Asking “Why” in Interviews

October 1, 2009

The question “Why?” can be interpreted to mean “What’s the cause?” or “What’s the purpose?” Why do you go to work every day? The cause is the employment agreement, the purpose is to make money. Some questions have only a cause (“Why do you like spinach?” “Why did the sun rise this morning?”).

In everyday conversations I try to ask the unambiguous form of the question, but when interviewing job candidates I’ve found it useful to keep it ambiguous to see which one they’ll pick. It reflects something about the way they think.

For example, I’ll ask a senior database administrator (DBA) candidate what style he uses to name tables (capitalization, prefixes, underscores, pluralization). I have a preferred answer to this, but whatever answer they give I’ll ask, “Why?” Most candidates will interpret this to mean, “What’s the cause?” and will answer “Because that’s what the style guidelines say at my company.”

At this point the interview is pretty much over, but I’ll usually ask something like, “Well what if you worked here?” The answer is usually, “I’d follow your guidelines.”

“What if you had to write the guidelines?”

“I’d use the same ones.”

“Why?” (again)

“Cause that’s what’s in the guidelines of the company I work for now.”

At no point is the candidate considering the purpose interpretation, which is the interpretation I’d expect from a senior candidate.
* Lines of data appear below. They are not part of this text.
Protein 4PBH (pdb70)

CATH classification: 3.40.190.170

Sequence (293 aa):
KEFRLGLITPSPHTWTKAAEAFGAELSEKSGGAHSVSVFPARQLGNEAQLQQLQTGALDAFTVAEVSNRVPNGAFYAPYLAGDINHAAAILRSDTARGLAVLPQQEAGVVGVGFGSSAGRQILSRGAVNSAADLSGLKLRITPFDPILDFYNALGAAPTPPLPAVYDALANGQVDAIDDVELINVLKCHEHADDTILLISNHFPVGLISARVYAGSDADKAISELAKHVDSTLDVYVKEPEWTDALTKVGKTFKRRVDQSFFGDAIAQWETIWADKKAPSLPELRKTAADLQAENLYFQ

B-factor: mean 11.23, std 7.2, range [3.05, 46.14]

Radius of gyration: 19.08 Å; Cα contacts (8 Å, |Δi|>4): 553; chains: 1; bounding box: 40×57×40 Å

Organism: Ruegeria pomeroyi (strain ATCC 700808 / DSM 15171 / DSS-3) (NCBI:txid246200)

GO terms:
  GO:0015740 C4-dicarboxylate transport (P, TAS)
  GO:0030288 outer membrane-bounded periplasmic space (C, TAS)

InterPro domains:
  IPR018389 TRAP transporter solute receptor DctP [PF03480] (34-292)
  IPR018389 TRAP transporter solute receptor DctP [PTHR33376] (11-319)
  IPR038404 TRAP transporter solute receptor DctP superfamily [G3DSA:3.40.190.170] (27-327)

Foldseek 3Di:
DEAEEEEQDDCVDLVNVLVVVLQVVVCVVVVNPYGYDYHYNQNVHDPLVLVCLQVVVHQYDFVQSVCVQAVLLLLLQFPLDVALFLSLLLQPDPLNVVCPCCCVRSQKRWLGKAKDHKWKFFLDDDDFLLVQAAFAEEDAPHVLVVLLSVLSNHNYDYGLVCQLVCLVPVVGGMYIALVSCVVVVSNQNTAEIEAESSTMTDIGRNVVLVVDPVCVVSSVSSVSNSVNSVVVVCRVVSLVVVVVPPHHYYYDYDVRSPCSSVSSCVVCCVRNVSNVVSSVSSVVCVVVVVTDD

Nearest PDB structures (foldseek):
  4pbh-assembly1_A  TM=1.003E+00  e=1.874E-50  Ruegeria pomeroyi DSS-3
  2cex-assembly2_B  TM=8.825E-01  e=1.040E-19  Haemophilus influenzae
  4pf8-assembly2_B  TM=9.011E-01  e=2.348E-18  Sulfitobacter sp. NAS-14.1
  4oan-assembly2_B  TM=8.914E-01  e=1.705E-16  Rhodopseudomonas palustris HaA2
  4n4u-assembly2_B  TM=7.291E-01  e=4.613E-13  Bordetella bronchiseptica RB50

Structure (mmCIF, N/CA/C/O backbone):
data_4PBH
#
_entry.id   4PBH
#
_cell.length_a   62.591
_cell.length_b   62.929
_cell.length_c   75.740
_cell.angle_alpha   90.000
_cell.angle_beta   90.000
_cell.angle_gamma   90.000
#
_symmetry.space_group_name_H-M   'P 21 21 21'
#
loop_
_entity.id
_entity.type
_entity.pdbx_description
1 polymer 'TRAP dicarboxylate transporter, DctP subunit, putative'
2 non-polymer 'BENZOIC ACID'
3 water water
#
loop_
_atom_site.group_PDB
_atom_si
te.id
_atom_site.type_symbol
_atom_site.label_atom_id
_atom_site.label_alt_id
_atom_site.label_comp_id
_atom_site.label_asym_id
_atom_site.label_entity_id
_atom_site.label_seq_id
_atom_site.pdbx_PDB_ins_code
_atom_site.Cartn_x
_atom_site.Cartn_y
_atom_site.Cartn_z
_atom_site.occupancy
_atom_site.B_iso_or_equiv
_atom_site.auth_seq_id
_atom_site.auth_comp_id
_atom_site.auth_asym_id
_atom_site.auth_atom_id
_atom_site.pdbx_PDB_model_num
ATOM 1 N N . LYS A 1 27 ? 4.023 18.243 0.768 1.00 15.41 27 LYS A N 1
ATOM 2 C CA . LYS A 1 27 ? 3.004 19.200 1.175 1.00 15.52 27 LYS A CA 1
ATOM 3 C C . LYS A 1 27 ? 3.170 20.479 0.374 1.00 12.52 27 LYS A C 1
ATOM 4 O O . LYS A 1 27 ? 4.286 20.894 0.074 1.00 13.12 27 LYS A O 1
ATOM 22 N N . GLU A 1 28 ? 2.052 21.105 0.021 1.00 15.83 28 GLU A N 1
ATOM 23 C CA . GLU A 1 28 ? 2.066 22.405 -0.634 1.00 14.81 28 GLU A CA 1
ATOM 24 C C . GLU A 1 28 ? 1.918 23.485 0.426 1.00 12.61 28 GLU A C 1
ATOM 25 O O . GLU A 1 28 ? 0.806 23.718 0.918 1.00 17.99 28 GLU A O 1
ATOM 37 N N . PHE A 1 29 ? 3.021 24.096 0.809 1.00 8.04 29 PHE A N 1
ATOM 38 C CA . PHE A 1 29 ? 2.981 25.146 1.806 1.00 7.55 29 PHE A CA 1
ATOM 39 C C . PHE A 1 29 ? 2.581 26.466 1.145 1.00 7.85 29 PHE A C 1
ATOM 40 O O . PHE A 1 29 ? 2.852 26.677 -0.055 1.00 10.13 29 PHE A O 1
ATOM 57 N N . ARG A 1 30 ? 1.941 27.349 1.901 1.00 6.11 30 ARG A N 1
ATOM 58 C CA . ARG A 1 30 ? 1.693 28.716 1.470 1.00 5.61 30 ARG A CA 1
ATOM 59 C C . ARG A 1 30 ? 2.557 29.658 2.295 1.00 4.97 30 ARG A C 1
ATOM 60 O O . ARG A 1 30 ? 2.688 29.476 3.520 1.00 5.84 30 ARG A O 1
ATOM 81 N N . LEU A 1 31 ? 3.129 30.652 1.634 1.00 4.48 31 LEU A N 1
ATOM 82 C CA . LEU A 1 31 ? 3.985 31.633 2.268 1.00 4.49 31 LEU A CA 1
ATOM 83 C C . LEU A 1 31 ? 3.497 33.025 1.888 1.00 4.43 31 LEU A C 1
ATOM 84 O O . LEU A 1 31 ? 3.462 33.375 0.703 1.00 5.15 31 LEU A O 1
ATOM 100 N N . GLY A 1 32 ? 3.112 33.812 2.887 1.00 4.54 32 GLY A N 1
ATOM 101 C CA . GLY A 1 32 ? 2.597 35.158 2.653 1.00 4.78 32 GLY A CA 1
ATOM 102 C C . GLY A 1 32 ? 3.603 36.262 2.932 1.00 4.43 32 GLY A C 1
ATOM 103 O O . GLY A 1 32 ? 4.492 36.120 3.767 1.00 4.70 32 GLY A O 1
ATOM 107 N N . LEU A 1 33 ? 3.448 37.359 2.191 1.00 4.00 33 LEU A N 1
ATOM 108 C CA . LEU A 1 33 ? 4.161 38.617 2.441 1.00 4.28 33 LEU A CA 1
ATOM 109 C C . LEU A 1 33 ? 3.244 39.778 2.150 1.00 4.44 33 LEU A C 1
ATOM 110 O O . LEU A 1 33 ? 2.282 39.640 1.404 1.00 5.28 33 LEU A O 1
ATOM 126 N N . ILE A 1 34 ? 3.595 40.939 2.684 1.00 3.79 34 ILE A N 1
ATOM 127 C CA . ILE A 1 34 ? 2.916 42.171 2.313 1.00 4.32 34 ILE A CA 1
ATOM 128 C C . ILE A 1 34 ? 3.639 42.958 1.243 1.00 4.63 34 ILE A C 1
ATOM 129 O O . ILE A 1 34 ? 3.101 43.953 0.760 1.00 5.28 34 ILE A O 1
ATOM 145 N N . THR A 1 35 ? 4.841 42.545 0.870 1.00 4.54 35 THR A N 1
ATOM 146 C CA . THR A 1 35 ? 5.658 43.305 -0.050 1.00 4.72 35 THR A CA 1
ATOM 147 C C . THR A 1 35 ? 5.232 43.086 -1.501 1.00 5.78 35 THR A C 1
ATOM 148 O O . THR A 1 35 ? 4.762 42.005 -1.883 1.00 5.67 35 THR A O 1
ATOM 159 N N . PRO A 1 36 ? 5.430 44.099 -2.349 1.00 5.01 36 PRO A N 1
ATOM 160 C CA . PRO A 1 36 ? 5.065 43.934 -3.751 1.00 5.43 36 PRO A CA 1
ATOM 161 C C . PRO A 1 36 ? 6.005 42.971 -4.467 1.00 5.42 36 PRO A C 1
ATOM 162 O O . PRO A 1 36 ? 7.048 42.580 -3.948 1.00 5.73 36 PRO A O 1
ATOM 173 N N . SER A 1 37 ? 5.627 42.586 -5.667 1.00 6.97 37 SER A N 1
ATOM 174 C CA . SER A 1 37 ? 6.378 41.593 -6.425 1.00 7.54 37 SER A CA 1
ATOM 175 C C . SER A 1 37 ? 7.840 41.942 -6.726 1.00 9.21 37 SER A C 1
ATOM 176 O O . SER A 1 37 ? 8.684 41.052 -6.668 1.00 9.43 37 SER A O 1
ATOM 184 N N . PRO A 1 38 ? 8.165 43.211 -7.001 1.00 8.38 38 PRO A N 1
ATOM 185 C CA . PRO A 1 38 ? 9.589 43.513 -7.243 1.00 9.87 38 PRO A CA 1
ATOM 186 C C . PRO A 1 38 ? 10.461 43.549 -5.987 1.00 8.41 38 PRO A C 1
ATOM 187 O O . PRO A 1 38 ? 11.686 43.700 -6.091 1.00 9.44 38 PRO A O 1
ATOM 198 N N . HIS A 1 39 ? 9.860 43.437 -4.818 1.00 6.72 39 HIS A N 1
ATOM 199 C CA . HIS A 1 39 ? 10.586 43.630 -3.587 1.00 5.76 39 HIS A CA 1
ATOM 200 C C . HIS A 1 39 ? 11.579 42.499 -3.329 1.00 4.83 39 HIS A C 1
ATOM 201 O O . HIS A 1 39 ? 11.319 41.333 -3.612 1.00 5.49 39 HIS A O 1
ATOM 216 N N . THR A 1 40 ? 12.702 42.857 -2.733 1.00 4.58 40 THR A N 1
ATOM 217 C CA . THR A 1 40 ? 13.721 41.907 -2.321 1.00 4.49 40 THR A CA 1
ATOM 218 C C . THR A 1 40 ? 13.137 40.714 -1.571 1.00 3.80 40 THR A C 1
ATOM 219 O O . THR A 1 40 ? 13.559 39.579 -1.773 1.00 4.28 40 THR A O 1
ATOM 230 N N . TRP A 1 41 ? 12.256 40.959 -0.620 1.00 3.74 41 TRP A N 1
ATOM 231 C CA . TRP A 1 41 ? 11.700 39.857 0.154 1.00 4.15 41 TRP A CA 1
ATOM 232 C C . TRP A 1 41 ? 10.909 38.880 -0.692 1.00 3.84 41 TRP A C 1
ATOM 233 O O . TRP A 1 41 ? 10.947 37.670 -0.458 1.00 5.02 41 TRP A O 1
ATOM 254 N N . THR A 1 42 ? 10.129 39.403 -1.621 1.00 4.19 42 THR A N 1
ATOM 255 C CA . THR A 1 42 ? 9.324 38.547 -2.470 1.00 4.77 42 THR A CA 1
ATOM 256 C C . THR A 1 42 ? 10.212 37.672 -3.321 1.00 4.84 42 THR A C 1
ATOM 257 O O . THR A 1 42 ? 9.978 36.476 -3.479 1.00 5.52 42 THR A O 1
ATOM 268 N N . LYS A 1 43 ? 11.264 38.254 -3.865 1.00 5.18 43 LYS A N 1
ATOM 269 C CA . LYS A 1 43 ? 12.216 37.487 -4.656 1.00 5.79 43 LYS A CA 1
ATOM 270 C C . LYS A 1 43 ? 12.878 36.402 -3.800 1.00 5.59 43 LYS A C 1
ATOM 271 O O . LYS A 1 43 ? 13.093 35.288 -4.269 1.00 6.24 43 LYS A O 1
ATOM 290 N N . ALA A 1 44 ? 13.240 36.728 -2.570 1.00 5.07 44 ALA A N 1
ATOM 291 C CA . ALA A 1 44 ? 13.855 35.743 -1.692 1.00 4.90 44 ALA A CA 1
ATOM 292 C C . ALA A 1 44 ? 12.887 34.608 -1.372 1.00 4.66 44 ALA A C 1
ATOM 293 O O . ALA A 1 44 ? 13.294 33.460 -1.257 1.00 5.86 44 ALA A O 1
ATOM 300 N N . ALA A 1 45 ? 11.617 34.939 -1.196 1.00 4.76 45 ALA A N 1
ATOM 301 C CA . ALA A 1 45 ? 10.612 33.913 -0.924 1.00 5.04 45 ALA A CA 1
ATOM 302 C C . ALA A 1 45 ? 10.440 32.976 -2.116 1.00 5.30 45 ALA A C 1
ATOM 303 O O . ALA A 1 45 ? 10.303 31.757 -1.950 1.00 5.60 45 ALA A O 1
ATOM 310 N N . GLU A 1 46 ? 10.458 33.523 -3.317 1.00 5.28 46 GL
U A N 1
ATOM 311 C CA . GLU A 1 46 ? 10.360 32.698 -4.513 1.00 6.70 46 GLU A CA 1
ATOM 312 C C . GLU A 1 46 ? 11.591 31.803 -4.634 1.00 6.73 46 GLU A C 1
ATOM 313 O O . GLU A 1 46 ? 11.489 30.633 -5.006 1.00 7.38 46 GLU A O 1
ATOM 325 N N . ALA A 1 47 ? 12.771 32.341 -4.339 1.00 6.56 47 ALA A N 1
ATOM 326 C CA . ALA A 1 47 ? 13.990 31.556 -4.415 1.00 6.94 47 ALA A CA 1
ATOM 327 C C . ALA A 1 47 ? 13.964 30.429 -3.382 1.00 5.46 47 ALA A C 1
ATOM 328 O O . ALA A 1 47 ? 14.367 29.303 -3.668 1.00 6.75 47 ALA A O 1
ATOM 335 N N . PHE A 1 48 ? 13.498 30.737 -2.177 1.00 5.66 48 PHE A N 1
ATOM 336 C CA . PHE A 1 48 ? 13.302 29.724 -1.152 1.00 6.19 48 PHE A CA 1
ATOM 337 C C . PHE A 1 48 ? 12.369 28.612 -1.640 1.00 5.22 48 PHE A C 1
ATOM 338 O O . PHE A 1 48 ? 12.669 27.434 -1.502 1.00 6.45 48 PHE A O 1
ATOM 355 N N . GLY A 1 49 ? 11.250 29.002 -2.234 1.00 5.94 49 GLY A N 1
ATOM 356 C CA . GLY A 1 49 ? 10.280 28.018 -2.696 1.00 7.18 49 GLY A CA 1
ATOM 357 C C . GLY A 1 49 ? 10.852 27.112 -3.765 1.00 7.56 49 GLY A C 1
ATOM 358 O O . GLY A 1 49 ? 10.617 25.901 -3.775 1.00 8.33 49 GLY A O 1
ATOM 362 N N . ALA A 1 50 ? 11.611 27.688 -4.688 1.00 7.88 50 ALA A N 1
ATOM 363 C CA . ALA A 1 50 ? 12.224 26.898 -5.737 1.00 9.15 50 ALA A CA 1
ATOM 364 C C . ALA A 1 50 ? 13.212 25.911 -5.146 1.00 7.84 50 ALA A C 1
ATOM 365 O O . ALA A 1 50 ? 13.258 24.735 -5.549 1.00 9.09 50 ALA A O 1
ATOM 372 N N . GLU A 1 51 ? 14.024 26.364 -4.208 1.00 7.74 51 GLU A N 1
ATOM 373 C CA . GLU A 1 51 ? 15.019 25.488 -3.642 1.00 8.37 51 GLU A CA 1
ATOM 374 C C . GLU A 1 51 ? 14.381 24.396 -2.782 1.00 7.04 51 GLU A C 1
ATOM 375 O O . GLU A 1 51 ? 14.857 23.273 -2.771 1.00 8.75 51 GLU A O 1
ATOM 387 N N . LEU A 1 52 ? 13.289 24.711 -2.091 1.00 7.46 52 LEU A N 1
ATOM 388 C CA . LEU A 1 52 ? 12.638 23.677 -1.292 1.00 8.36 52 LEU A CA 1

He should be thinking about the benefits of the style he’s using over the alternatives. Not doing so shows a lack of introspection, and someone who doesn’t introspect won’t improve and isn’t senior.

My ideal conversation would go something like this:

“What style do you use for table names?”

“All lower case, with underscores between words, singular.”

“Why?”

“Uppercase can cause problems in some dialects because of the case-insensitive nature of the parsers, and you’ll get different results on Windows and Unix with MySQL because they use the table name for filenames. Underscores make it more readable, and singular reads better in most places (though not in the actual join clause).”

At that point the interview is also over, but in a good way.